■ **WORK REQUEST**: Give every line of the records exactly, please, from the first up to and including the one containing "ATOM 18 C CA".

■ **EXERCISE INPUT**:
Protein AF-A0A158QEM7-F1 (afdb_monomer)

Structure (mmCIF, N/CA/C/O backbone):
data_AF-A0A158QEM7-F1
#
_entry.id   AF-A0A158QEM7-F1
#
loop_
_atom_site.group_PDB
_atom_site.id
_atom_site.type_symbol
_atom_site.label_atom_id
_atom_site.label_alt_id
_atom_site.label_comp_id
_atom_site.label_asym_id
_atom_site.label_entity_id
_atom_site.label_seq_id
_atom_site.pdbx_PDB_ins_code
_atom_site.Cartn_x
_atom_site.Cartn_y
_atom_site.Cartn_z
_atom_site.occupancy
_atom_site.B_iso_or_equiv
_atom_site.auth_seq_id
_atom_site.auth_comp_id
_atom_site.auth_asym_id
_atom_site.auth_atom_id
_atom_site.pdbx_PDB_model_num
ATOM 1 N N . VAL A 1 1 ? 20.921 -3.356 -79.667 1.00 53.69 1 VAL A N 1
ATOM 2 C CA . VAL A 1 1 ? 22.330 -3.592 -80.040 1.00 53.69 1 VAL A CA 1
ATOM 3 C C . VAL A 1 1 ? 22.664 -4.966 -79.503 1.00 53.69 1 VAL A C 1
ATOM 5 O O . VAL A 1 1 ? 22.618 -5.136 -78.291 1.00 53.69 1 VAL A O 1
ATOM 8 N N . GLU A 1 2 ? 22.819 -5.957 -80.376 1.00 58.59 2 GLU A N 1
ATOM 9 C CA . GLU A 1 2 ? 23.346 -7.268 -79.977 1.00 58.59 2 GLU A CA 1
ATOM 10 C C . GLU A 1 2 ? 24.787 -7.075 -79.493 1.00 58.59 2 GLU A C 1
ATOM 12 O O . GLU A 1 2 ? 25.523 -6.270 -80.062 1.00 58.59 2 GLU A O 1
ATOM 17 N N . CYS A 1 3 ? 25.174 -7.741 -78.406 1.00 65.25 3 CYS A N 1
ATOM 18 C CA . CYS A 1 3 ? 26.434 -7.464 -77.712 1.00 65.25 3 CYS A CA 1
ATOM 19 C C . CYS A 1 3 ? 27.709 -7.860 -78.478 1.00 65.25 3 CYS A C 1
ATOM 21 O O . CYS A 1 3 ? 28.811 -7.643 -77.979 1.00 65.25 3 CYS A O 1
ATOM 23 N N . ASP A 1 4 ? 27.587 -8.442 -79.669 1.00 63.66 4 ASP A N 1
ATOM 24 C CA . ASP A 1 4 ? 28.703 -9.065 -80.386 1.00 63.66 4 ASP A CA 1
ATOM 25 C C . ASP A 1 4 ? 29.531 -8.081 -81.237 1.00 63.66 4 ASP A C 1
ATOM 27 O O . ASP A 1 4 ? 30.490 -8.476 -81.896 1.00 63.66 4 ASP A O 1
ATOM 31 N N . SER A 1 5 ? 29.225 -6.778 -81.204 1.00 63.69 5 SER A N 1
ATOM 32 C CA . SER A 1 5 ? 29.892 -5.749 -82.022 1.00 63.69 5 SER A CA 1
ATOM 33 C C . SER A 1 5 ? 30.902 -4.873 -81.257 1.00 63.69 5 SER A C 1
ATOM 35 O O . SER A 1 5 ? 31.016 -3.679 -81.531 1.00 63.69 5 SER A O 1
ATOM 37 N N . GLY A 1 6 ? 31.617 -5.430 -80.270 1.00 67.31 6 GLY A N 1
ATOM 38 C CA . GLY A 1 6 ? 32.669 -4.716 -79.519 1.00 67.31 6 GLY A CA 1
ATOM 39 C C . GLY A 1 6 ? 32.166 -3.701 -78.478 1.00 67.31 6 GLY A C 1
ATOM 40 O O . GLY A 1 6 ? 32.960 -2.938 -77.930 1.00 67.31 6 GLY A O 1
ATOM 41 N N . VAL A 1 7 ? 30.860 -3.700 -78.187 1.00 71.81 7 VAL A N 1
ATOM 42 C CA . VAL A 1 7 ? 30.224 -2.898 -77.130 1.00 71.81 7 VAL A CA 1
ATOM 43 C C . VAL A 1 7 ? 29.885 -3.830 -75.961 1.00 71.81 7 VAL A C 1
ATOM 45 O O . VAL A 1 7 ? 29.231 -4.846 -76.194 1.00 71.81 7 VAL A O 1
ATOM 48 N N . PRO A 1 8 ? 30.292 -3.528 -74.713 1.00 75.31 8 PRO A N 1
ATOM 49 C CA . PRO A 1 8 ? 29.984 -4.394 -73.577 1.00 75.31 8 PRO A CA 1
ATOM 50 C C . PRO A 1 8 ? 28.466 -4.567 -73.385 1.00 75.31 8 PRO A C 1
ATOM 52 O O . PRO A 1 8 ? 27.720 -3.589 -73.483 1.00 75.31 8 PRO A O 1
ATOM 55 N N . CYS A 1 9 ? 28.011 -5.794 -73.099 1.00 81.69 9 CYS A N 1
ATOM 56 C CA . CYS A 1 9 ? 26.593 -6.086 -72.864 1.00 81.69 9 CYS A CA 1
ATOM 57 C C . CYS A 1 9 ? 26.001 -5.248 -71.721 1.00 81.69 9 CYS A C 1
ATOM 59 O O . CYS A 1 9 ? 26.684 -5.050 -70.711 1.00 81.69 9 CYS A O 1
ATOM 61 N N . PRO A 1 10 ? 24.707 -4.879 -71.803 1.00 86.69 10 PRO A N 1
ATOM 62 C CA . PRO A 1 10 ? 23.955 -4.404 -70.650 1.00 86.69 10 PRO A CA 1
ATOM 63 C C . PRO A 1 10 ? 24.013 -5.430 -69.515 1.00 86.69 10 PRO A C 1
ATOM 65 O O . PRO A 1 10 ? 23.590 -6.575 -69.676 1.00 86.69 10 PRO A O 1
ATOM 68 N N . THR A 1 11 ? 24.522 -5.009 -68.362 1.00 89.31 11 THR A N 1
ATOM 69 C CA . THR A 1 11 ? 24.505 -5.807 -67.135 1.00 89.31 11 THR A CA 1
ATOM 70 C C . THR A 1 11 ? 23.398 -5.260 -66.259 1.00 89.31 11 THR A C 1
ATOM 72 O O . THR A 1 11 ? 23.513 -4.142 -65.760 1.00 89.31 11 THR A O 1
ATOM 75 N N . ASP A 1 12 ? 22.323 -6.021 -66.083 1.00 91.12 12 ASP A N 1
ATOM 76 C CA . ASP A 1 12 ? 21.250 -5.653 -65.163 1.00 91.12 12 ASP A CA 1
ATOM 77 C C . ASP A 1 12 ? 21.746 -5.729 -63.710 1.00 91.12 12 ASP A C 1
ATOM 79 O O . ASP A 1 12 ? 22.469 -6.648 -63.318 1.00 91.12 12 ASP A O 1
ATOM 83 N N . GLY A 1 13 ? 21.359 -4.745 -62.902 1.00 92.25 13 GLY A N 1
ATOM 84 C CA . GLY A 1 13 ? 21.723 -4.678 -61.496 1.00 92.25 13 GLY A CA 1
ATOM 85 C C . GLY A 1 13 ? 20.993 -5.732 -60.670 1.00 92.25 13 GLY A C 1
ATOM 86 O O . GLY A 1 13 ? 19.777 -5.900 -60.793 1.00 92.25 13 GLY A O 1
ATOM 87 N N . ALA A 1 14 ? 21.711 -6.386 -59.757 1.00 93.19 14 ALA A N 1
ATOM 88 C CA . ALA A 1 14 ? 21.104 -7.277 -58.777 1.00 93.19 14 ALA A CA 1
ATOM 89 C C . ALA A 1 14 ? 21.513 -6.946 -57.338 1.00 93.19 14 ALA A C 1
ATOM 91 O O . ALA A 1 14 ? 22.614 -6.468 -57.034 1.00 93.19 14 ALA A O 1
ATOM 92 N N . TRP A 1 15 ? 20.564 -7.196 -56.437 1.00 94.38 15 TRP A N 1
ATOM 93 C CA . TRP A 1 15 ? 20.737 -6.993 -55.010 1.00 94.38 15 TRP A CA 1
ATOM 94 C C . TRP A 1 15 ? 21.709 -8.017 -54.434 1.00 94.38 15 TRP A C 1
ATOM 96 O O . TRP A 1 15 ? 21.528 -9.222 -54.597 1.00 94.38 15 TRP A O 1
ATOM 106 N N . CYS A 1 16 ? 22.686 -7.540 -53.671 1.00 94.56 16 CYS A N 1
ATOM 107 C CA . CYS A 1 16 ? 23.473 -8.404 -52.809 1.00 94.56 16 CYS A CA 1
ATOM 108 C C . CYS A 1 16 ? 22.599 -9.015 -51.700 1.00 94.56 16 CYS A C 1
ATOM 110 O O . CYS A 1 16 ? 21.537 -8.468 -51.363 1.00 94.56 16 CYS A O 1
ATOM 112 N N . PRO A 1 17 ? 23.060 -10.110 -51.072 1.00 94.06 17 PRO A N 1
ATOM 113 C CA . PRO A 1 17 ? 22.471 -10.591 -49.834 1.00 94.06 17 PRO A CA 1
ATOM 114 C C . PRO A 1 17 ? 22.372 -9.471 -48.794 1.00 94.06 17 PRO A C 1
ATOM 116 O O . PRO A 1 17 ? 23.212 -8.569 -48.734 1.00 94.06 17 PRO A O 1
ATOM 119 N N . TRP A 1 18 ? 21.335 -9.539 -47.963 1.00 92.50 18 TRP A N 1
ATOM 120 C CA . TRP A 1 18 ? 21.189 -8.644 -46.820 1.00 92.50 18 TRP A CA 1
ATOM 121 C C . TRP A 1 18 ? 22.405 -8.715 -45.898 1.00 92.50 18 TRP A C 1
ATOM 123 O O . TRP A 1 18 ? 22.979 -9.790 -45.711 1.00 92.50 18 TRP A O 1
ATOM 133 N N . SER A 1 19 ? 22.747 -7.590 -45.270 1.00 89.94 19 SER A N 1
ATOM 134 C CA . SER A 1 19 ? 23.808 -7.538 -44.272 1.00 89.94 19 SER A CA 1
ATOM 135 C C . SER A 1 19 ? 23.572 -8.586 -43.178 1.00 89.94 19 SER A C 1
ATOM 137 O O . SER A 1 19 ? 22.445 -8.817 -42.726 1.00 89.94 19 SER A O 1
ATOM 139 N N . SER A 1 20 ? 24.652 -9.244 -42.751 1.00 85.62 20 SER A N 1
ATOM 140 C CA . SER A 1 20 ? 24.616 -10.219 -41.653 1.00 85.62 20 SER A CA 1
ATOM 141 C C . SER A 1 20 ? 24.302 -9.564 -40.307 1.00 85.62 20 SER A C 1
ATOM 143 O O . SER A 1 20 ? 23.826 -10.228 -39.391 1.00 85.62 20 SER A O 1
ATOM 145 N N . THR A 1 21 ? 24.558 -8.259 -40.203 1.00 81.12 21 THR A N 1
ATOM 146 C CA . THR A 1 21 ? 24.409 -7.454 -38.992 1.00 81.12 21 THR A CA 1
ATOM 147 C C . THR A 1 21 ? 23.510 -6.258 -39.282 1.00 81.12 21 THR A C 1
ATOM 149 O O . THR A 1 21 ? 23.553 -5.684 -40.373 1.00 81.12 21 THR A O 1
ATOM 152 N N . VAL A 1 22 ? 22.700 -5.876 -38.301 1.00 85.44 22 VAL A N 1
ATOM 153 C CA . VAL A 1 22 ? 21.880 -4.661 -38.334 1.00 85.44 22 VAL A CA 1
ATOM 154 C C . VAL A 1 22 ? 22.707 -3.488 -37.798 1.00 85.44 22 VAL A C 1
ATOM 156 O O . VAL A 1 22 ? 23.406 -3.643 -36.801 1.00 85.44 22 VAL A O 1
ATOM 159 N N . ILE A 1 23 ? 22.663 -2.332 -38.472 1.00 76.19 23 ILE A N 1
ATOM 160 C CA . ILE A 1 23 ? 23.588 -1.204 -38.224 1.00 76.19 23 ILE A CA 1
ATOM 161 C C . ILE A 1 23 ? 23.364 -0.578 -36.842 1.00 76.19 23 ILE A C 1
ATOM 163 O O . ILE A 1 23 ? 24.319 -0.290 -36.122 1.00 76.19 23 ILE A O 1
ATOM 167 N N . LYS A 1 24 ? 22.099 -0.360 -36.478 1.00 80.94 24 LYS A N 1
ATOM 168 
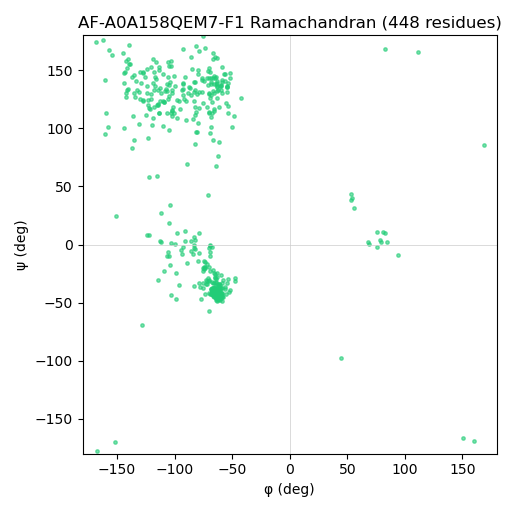C CA . LYS A 1 24 ? 21.666 0.145 -35.174 1.00 80.94 24 LYS A CA 1
ATOM 169 C C . LYS A 1 24 ? 20.414 -0.606 -34.769 1.00 80.94 24 LYS A C 1
ATOM 171 O O . LYS A 1 24 ? 19.518 -0.790 -35.590 1.00 80.94 24 LYS A O 1
ATOM 176 N N . CYS A 1 25 ? 20.389 -1.045 -33.522 1.00 84.25 25 CYS A N 1
ATOM 177 C CA . CYS A 1 25 ? 19.249 -1.721 -32.941 1.00 84.25 25 CYS A CA 1
ATOM 178 C C . CYS A 1 25 ? 18.524 -0.742 -32.021 1.00 84.25 25 CYS A C 1
ATOM 180 O O . CYS A 1 25 ? 19.183 0.028 -31.322 1.00 84.25 25 CYS A O 1
ATOM 182 N N . SER A 1 26 ? 17.193 -0.755 -32.043 1.00 81.56 26 SER A N 1
ATOM 183 C CA . SER A 1 26 ? 16.369 0.085 -31.171 1.00 81.56 26 SER A CA 1
ATOM 184 C C . SER A 1 26 ? 16.650 -0.155 -29.691 1.00 81.56 26 SER A C 1
ATOM 186 O O . SER A 1 26 ? 16.527 0.751 -28.877 1.00 81.56 26 SER A O 1
ATOM 188 N N . GLU A 1 27 ? 17.041 -1.384 -29.362 1.00 74.56 27 GLU A N 1
ATOM 189 C CA . GLU A 1 27 ? 17.396 -1.815 -28.019 1.00 74.56 27 GLU A CA 1
ATOM 190 C C . GLU A 1 27 ? 18.859 -2.272 -27.987 1.00 74.56 27 GLU A C 1
ATOM 192 O O . GLU A 1 27 ? 19.348 -2.830 -28.972 1.00 74.56 27 GLU A O 1
ATOM 197 N N . PRO A 1 28 ? 19.582 -2.105 -26.869 1.00 72.62 28 PRO A N 1
ATOM 198 C CA . PRO A 1 28 ? 20.980 -2.523 -26.766 1.00 72.62 28 PRO A CA 1
ATOM 199 C C . PRO A 1 28 ? 21.164 -4.047 -26.616 1.00 72.62 28 PRO A C 1
ATOM 201 O O . PRO A 1 28 ? 22.255 -4.557 -26.873 1.00 72.62 28 PRO A O 1
ATOM 204 N N . CYS A 1 29 ? 20.133 -4.783 -26.182 1.00 73.62 29 CYS A N 1
ATOM 205 C CA . CYS A 1 29 ? 20.155 -6.239 -25.989 1.00 73.62 29 CYS A CA 1
ATOM 206 C C . CYS A 1 29 ? 18.718 -6.824 -25.903 1.00 73.62 29 CYS A C 1
ATOM 208 O O . CYS A 1 29 ? 17.745 -6.072 -25.913 1.00 73.62 29 CYS A O 1
ATOM 210 N N . GLY A 1 30 ? 18.570 -8.157 -25.816 1.00 70.06 30 GLY A N 1
ATOM 211 C CA . GLY A 1 30 ? 17.277 -8.849 -25.631 1.00 70.06 30 GLY A CA 1
ATOM 212 C C . GLY A 1 30 ? 16.473 -9.067 -26.921 1.00 70.06 30 GLY A C 1
ATOM 213 O O . GLY A 1 30 ? 16.774 -8.484 -27.949 1.00 70.06 30 GLY A O 1
ATOM 214 N N . ASP A 1 31 ? 15.422 -9.887 -26.899 1.00 70.94 31 ASP A N 1
ATOM 215 C CA . ASP A 1 31 ? 14.846 -10.461 -28.138 1.00 70.94 31 ASP A CA 1
ATOM 216 C C . ASP A 1 31 ? 13.868 -9.550 -28.911 1.00 70.94 31 ASP A C 1
ATOM 218 O O . ASP A 1 31 ? 13.265 -9.970 -29.895 1.00 70.94 31 ASP A O 1
ATOM 222 N N . SER A 1 32 ? 13.679 -8.303 -28.469 1.00 74.00 32 SER A N 1
ATOM 223 C CA . SER A 1 32 ? 12.662 -7.382 -29.019 1.00 74.00 32 SER A CA 1
ATOM 224 C C . SER A 1 32 ? 13.227 -6.175 -29.773 1.00 74.00 32 SER A C 1
ATOM 226 O O . SER A 1 32 ? 12.463 -5.336 -30.245 1.00 74.00 32 SER A O 1
ATOM 228 N N . GLY A 1 33 ? 14.552 -6.092 -29.920 1.00 79.06 33 GLY A N 1
ATOM 229 C CA . GLY A 1 33 ? 15.191 -5.018 -30.676 1.00 79.06 33 GLY A CA 1
ATOM 230 C C . GLY A 1 33 ? 14.930 -5.139 -32.178 1.00 79.06 33 GLY A C 1
ATOM 231 O O . GLY A 1 33 ? 15.183 -6.193 -32.769 1.00 79.06 33 GLY A O 1
ATOM 232 N N . MET A 1 34 ? 14.488 -4.044 -32.797 1.00 86.12 34 MET A N 1
ATOM 233 C CA . MET A 1 34 ? 14.298 -3.906 -34.242 1.00 86.12 34 MET A CA 1
ATOM 234 C C . MET A 1 34 ? 15.290 -2.895 -34.815 1.00 86.12 34 MET A C 1
ATOM 236 O O . MET A 1 34 ? 15.710 -1.961 -34.134 1.00 86.12 34 MET A O 1
ATOM 240 N N . GLY A 1 35 ? 15.692 -3.073 -36.066 1.00 89.31 35 GLY A N 1
ATOM 241 C CA . GLY A 1 35 ? 16.593 -2.123 -36.700 1.00 89.31 35 GLY A CA 1
ATOM 242 C C . GLY A 1 35 ? 16.730 -2.315 -38.200 1.00 89.31 35 GLY A C 1
ATOM 243 O O . GLY A 1 35 ? 16.207 -3.267 -38.787 1.00 89.31 35 GLY A O 1
ATOM 244 N N . LEU A 1 36 ? 17.453 -1.386 -38.829 1.00 90.88 36 LEU A N 1
ATOM 245 C CA . LEU A 1 36 ? 17.627 -1.369 -40.275 1.00 90.88 36 LEU A CA 1
ATOM 246 C C . LEU A 1 36 ? 18.722 -2.340 -40.728 1.00 90.88 36 LEU A C 1
ATOM 248 O O . LEU A 1 36 ? 19.918 -2.145 -40.475 1.00 90.88 36 LEU A O 1
ATOM 252 N N . ARG A 1 37 ? 18.307 -3.368 -41.463 1.00 91.81 37 ARG A N 1
ATOM 253 C CA . ARG A 1 37 ? 19.193 -4.246 -42.221 1.00 91.81 37 ARG A CA 1
ATOM 254 C C . ARG A 1 37 ? 19.295 -3.732 -43.648 1.00 91.81 37 ARG A C 1
ATOM 256 O O . ARG A 1 37 ? 18.271 -3.429 -44.252 1.00 91.81 37 ARG A O 1
ATOM 263 N N . THR A 1 38 ? 20.503 -3.634 -44.193 1.00 92.25 38 THR A N 1
ATOM 264 C CA . THR A 1 38 ? 20.723 -3.026 -45.512 1.00 92.25 38 THR A CA 1
ATOM 265 C C . THR A 1 38 ? 21.324 -4.010 -46.504 1.00 92.25 38 THR A C 1
ATOM 267 O O . THR A 1 38 ? 21.891 -5.039 -46.136 1.00 92.25 38 THR A O 1
ATOM 270 N N . ARG A 1 39 ? 21.178 -3.710 -47.790 1.00 93.00 39 ARG A N 1
ATOM 271 C CA . ARG A 1 39 ? 21.802 -4.424 -48.905 1.00 93.00 39 ARG A CA 1
ATOM 272 C C . ARG A 1 39 ? 22.212 -3.430 -49.981 1.00 93.00 39 ARG A C 1
ATOM 274 O O . ARG A 1 39 ? 21.684 -2.324 -50.054 1.00 93.00 39 ARG A O 1
ATOM 281 N N . ARG A 1 40 ? 23.159 -3.826 -50.826 1.00 93.38 40 ARG A N 1
ATOM 282 C CA . ARG A 1 40 ? 23.675 -2.985 -51.912 1.00 93.38 40 ARG A CA 1
ATOM 283 C C . ARG A 1 40 ? 23.227 -3.514 -53.270 1.00 93.38 40 ARG A C 1
ATOM 285 O O . ARG A 1 40 ? 23.090 -4.722 -53.453 1.00 93.38 40 ARG A O 1
ATOM 292 N N . CYS A 1 41 ? 22.996 -2.603 -54.208 1.00 93.44 41 CYS A N 1
ATOM 293 C CA . CYS A 1 41 ? 22.689 -2.914 -55.603 1.00 93.44 41 CYS A CA 1
ATOM 294 C C . CYS A 1 41 ? 23.995 -3.005 -56.411 1.00 93.44 41 CYS A C 1
ATOM 296 O O . CYS A 1 41 ? 24.329 -2.101 -57.174 1.00 93.44 41 CYS A O 1
ATOM 298 N N . ASN A 1 42 ? 24.806 -4.035 -56.155 1.00 93.69 42 ASN A N 1
ATOM 299 C CA . ASN A 1 42 ? 26.087 -4.216 -56.842 1.00 93.69 42 ASN A CA 1
ATOM 300 C C . ASN A 1 42 ? 26.538 -5.680 -56.989 1.00 93.69 42 ASN A C 1
ATOM 302 O O . ASN A 1 42 ? 27.731 -5.927 -57.153 1.00 93.69 42 ASN A O 1
ATOM 306 N N . CYS A 1 43 ? 25.608 -6.642 -56.974 1.00 91.69 43 CYS A N 1
ATOM 307 C CA . CYS A 1 43 ? 25.909 -8.069 -57.122 1.00 91.69 43 CYS A CA 1
ATOM 308 C C . CYS A 1 43 ? 25.176 -8.723 -58.317 1.00 91.69 43 CYS A C 1
ATOM 310 O O . CYS A 1 43 ? 24.445 -9.687 -58.087 1.00 91.69 43 CYS A O 1
ATOM 312 N N . PRO A 1 44 ? 25.351 -8.264 -59.578 1.00 91.19 44 PRO A N 1
ATOM 313 C CA . PRO A 1 44 ? 26.306 -7.252 -60.056 1.00 91.19 44 PRO A CA 1
ATOM 314 C C . PRO A 1 44 ? 25.731 -5.823 -60.074 1.00 91.19 44 PRO A C 1
ATOM 316 O O . PRO A 1 44 ? 24.537 -5.613 -59.864 1.00 91.19 44 PRO A O 1
ATOM 319 N N . ALA A 1 45 ? 26.594 -4.820 -60.267 1.00 90.94 45 ALA A N 1
ATOM 320 C CA . ALA A 1 45 ? 26.166 -3.430 -60.444 1.00 90.94 45 ALA A CA 1
ATOM 321 C C . ALA A 1 45 ? 25.604 -3.212 -61.857 1.00 90.94 45 ALA A C 1
ATOM 323 O O . ALA A 1 45 ? 26.143 -3.790 -62.805 1.00 90.94 45 ALA A O 1
ATOM 324 N N . PRO A 1 46 ? 24.563 -2.374 -62.015 1.00 91.75 46 PRO A N 1
ATOM 325 C CA . PRO A 1 46 ? 24.031 -2.053 -63.328 1.00 91.75 46 PRO A CA 1
ATOM 326 C C . PRO A 1 46 ? 25.093 -1.339 -64.172 1.00 91.75 46 PRO A C 1
ATOM 328 O O . PRO A 1 46 ? 25.661 -0.333 -63.742 1.00 91.75 46 PRO A O 1
ATOM 331 N N . ALA A 1 47 ? 25.370 -1.857 -65.366 1.00 89.56 47 ALA A N 1
ATOM 332 C CA . ALA A 1 47 ? 26.383 -1.319 -66.272 1.00 89.56 47 ALA A CA 1
ATOM 333 C C . ALA A 1 47 ? 25.906 -1.364 -67.726 1.00 89.56 47 ALA A C 1
ATOM 335 O O . ALA A 1 47 ? 24.997 -2.118 -68.072 1.00 89.56 47 ALA A O 1
ATOM 336 N N . HIS A 1 48 ? 26.525 -0.543 -68.578 1.00 88.75 48 HIS A N 1
ATOM 337 C CA . HIS A 1 48 ? 26.316 -0.554 -70.034 1.00 88.75 48 HIS A CA 1
ATOM 338 C C . HIS A 1 48 ? 24.840 -0.440 -70.468 1.00 88.75 48 HIS A C 1
ATOM 340 O O . HIS A 1 48 ? 24.402 -1.080 -71.419 1.00 88.75 48 HIS A O 1
ATOM 346 N N . GLY A 1 49 ? 24.056 0.378 -69.755 1.00 84.00 49 GLY A N 1
ATOM 347 C CA . GLY A 1 49 ? 22.627 0.571 -70.032 1.00 84.00 49 GLY A CA 1
ATOM 348 C C . GLY A 1 49 ? 21.704 -0.516 -69.467 1.00 84.00 49 GLY A C 1
ATOM 349 O O . GLY A 1 49 ? 20.526 -0.538 -69.816 1.00 84.00 49 GLY A O 1
ATOM 350 N N . GLY A 1 50 ? 22.212 -1.403 -68.606 1.00 86.06 50 GLY A N 1
ATOM 351 C CA . GLY A 1 50 ? 21.402 -2.380 -67.877 1.00 86.06 50 GLY A CA 1
ATOM 352 C C . GLY A 1 50 ? 20.448 -1.744 -66.861 1.00 86.06 50 GLY A C 1
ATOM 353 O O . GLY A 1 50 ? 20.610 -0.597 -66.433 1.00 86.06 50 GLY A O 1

■ **THE ANSWER**:
Protein AF-A0A158QEM7-F1 (afdb_monomer)

Structure (mmCIF, N/CA/C/O backbone):
data_AF-A0A158QEM7-F1
#
_entry.id   AF-A0A158QEM7-F1
#
loop_
_atom_site.group_PDB
_atom_site.id
_atom_site.type_symbol
_atom_site.label_atom_id
_atom_site.label_alt_id
_atom_site.label_comp_id
_atom_site.label_asym_id
_atom_site.label_entity_id
_atom_site.label_seq_id
_atom_site.pdbx_PDB_ins_code
_atom_site.Cartn_x
_atom_site.Cartn_y
_atom_site.Cartn_z
_atom_site.occupancy
_atom_site.B_iso_or_equiv
_atom_site.auth_seq_id
_atom_site.auth_comp_id
_atom_site.auth_asym_id
_atom_site.auth_atom_id
_atom_site.pdbx_PDB_model_num
ATOM 1 N N . VAL A 1 1 ? 20.921 -3.356 -79.667 1.00 53.69 1 VAL A N 1
ATOM 2 C CA . VAL A 1 1 ? 22.330 -3.592 -80.040 1.00 53.69 1 VAL A CA 1
ATOM 3 C C . VAL A 1 1 ? 22.664 -4.966 -79.503 1.00 53.69 1 VAL A C 1
ATOM 5 O O . VAL A 1 1 ? 22.618 -5.136 -78.291 1.00 53.69 1 VAL A O 1
ATOM 8 N N . GLU A 1 2 ? 22.819 -5.957 -80.376 1.00 58.59 2 GLU A N 1
ATOM 9 C CA . GLU A 1 2 ? 23.346 -7.268 -79.977 1.00 58.59 2 GLU A CA 1
ATOM 10 C C . GLU A 1 2 ? 24.787 -7.075 -79.493 1.00 58.59 2 GLU A C 1
ATOM 12 O O . GLU A 1 2 ? 25.523 -6.270 -80.062 1.00 58.59 2 GLU A O 1
ATOM 17 N N . CYS A 1 3 ? 25.174 -7.741 -78.406 1.00 65.25 3 CYS A N 1
ATOM 18 C CA . CYS A 1 3 ? 26.434 -7.464 -77.712 1.00 65.25 3 CYS A CA 1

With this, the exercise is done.